The squadron’s primary combat functions are Anti-Submarine Warfare (ASW) and Anti-Surface (ASUW). The Squadron regularly trains for its roles by participating in a number of naval exercises at home and abroad. However, most of its time is taken up in a number of non-combat roles, including search and rescue and support to other government departments, including counter-drug operations with the Royal Canadian Mounted Police (RCMP) and fisheries patrols with the Department of Fisheries and Oceans. Year-round, the Squadron carries out sovereignty patrols covering the Canadian Arctic Archipelago and maritime areas of interest . During these patrols, 405 LRPS crews maintain a constant vigil for ships that discharge pollutants illegal at sea. Similarly, its crews verify that foreign and Canadian fishing vessels abide by their Canadian licensing agreements and report suspected violators to DFO patrol boats.
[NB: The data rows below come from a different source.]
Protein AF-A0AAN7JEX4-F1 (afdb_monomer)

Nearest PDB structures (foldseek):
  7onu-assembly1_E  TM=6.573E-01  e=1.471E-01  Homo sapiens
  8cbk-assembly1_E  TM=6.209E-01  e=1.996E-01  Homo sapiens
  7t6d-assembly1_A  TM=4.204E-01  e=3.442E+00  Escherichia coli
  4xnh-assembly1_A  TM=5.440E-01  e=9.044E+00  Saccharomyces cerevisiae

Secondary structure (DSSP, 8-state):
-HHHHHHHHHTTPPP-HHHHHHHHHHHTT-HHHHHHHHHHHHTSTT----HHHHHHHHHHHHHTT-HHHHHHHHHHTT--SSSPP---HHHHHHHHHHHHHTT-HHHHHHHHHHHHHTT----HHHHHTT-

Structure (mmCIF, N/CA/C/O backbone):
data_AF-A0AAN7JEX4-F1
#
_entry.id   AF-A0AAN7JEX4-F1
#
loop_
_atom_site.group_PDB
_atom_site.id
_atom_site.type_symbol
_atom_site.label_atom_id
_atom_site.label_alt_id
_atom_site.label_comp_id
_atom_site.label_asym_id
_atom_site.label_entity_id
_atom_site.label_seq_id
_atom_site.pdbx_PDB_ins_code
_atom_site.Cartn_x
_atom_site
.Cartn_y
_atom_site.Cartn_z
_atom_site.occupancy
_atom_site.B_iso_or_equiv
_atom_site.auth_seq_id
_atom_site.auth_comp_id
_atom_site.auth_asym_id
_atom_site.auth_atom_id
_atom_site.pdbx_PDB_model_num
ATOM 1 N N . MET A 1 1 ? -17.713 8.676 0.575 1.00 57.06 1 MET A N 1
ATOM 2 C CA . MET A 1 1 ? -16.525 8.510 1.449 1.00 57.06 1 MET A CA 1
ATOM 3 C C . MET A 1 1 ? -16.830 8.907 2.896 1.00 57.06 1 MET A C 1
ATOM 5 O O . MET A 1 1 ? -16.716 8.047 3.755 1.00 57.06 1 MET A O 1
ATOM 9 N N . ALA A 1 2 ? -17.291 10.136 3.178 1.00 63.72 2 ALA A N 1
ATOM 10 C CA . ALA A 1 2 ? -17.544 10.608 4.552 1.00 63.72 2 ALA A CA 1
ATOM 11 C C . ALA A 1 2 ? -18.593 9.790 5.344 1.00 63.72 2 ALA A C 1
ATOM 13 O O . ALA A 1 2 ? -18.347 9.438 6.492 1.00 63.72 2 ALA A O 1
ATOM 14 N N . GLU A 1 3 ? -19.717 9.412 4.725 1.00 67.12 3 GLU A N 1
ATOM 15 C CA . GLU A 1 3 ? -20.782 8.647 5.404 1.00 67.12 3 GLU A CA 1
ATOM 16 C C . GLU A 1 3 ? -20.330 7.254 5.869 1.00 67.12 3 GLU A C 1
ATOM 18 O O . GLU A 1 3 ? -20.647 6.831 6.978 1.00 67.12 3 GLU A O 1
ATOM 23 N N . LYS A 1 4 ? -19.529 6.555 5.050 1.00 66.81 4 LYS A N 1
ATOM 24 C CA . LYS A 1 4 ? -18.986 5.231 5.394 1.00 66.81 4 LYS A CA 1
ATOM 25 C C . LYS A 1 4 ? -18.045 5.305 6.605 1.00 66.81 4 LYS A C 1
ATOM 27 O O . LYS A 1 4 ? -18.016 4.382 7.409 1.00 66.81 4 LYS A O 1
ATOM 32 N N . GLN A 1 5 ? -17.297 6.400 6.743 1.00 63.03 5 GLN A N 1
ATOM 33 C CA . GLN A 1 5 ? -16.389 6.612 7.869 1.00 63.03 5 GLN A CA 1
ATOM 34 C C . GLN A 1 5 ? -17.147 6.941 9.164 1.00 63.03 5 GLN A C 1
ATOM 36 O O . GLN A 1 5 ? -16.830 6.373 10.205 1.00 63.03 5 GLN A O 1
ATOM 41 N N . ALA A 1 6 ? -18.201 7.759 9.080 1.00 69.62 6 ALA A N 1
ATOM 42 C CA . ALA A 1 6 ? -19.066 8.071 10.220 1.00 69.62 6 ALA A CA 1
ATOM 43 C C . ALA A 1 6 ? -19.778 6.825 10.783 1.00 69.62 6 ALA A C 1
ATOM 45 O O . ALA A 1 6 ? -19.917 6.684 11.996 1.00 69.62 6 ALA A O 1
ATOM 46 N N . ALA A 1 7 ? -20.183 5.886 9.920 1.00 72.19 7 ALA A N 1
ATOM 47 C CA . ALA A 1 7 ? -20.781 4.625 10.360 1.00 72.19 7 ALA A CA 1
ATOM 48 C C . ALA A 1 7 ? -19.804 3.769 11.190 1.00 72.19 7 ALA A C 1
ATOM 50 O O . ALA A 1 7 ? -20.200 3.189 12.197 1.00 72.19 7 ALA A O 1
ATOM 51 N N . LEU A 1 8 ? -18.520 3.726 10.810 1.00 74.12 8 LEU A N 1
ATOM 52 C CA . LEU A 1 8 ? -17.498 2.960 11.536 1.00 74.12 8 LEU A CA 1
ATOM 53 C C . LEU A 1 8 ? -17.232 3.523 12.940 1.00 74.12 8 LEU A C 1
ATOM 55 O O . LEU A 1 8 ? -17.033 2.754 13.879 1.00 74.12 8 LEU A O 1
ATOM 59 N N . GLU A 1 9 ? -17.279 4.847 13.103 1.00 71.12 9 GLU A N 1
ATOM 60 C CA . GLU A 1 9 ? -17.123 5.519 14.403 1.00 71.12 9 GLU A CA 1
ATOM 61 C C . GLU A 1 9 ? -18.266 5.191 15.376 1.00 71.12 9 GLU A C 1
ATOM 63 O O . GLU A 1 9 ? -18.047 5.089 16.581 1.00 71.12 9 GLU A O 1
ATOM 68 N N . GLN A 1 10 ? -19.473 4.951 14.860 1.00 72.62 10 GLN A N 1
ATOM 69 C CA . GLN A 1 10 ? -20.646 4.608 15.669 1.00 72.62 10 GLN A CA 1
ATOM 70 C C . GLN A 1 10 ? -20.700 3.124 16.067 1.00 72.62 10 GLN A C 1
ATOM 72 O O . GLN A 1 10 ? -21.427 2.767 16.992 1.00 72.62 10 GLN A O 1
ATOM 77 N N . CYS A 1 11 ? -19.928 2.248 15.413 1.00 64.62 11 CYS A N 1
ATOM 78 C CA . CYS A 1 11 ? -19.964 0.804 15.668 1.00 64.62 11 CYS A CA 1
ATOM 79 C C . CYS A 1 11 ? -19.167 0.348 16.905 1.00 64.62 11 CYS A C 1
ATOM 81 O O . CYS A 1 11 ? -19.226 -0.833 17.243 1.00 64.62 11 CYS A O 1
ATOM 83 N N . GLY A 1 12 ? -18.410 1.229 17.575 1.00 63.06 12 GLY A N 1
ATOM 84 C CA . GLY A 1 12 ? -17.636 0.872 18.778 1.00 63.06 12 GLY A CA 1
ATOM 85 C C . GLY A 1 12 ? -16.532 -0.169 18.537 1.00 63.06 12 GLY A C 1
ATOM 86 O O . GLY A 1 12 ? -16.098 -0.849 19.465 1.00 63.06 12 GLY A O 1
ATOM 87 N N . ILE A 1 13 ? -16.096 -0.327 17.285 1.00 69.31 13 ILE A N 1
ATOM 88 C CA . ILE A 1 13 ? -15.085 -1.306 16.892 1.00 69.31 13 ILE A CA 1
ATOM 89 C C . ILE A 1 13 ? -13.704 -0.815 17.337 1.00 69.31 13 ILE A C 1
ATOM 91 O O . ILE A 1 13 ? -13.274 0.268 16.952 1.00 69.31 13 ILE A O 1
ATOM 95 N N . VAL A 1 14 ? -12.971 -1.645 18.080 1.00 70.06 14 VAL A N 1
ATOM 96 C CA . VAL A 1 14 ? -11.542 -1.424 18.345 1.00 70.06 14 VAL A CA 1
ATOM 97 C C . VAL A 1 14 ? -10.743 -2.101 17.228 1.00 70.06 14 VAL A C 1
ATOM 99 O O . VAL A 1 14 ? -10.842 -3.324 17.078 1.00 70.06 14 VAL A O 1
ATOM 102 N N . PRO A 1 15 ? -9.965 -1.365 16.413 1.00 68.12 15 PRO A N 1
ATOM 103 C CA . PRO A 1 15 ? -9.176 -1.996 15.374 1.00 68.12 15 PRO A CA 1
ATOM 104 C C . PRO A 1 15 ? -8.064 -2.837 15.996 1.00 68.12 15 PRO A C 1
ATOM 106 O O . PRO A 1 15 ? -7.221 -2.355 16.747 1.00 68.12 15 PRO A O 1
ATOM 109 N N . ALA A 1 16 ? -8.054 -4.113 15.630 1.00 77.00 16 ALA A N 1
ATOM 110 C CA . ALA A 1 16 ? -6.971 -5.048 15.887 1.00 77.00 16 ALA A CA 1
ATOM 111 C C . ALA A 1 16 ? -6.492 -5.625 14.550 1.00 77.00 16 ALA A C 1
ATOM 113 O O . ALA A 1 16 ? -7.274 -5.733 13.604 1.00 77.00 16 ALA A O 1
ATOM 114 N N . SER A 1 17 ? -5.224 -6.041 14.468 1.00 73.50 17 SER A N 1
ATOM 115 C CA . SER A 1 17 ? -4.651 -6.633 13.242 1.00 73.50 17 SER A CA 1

405 LRPS regularly deploys to a number of allied bases for an assortment of exercises and missions. Among its international training sites are US NAS Keflavik (Iceland), US NAS Sigonella (Sicily, Italy), US NAS Oceana (Virginia, USA), US NAS Jacksonville (Florida, USA), US NAS Roosevelt Roads (Puerto Rico), UK RAF Kinloss (Moray, Scotland),UK RAF Station St. Mawgan (Cornwall, England) and NL NAS Valkenburg (Netherlands).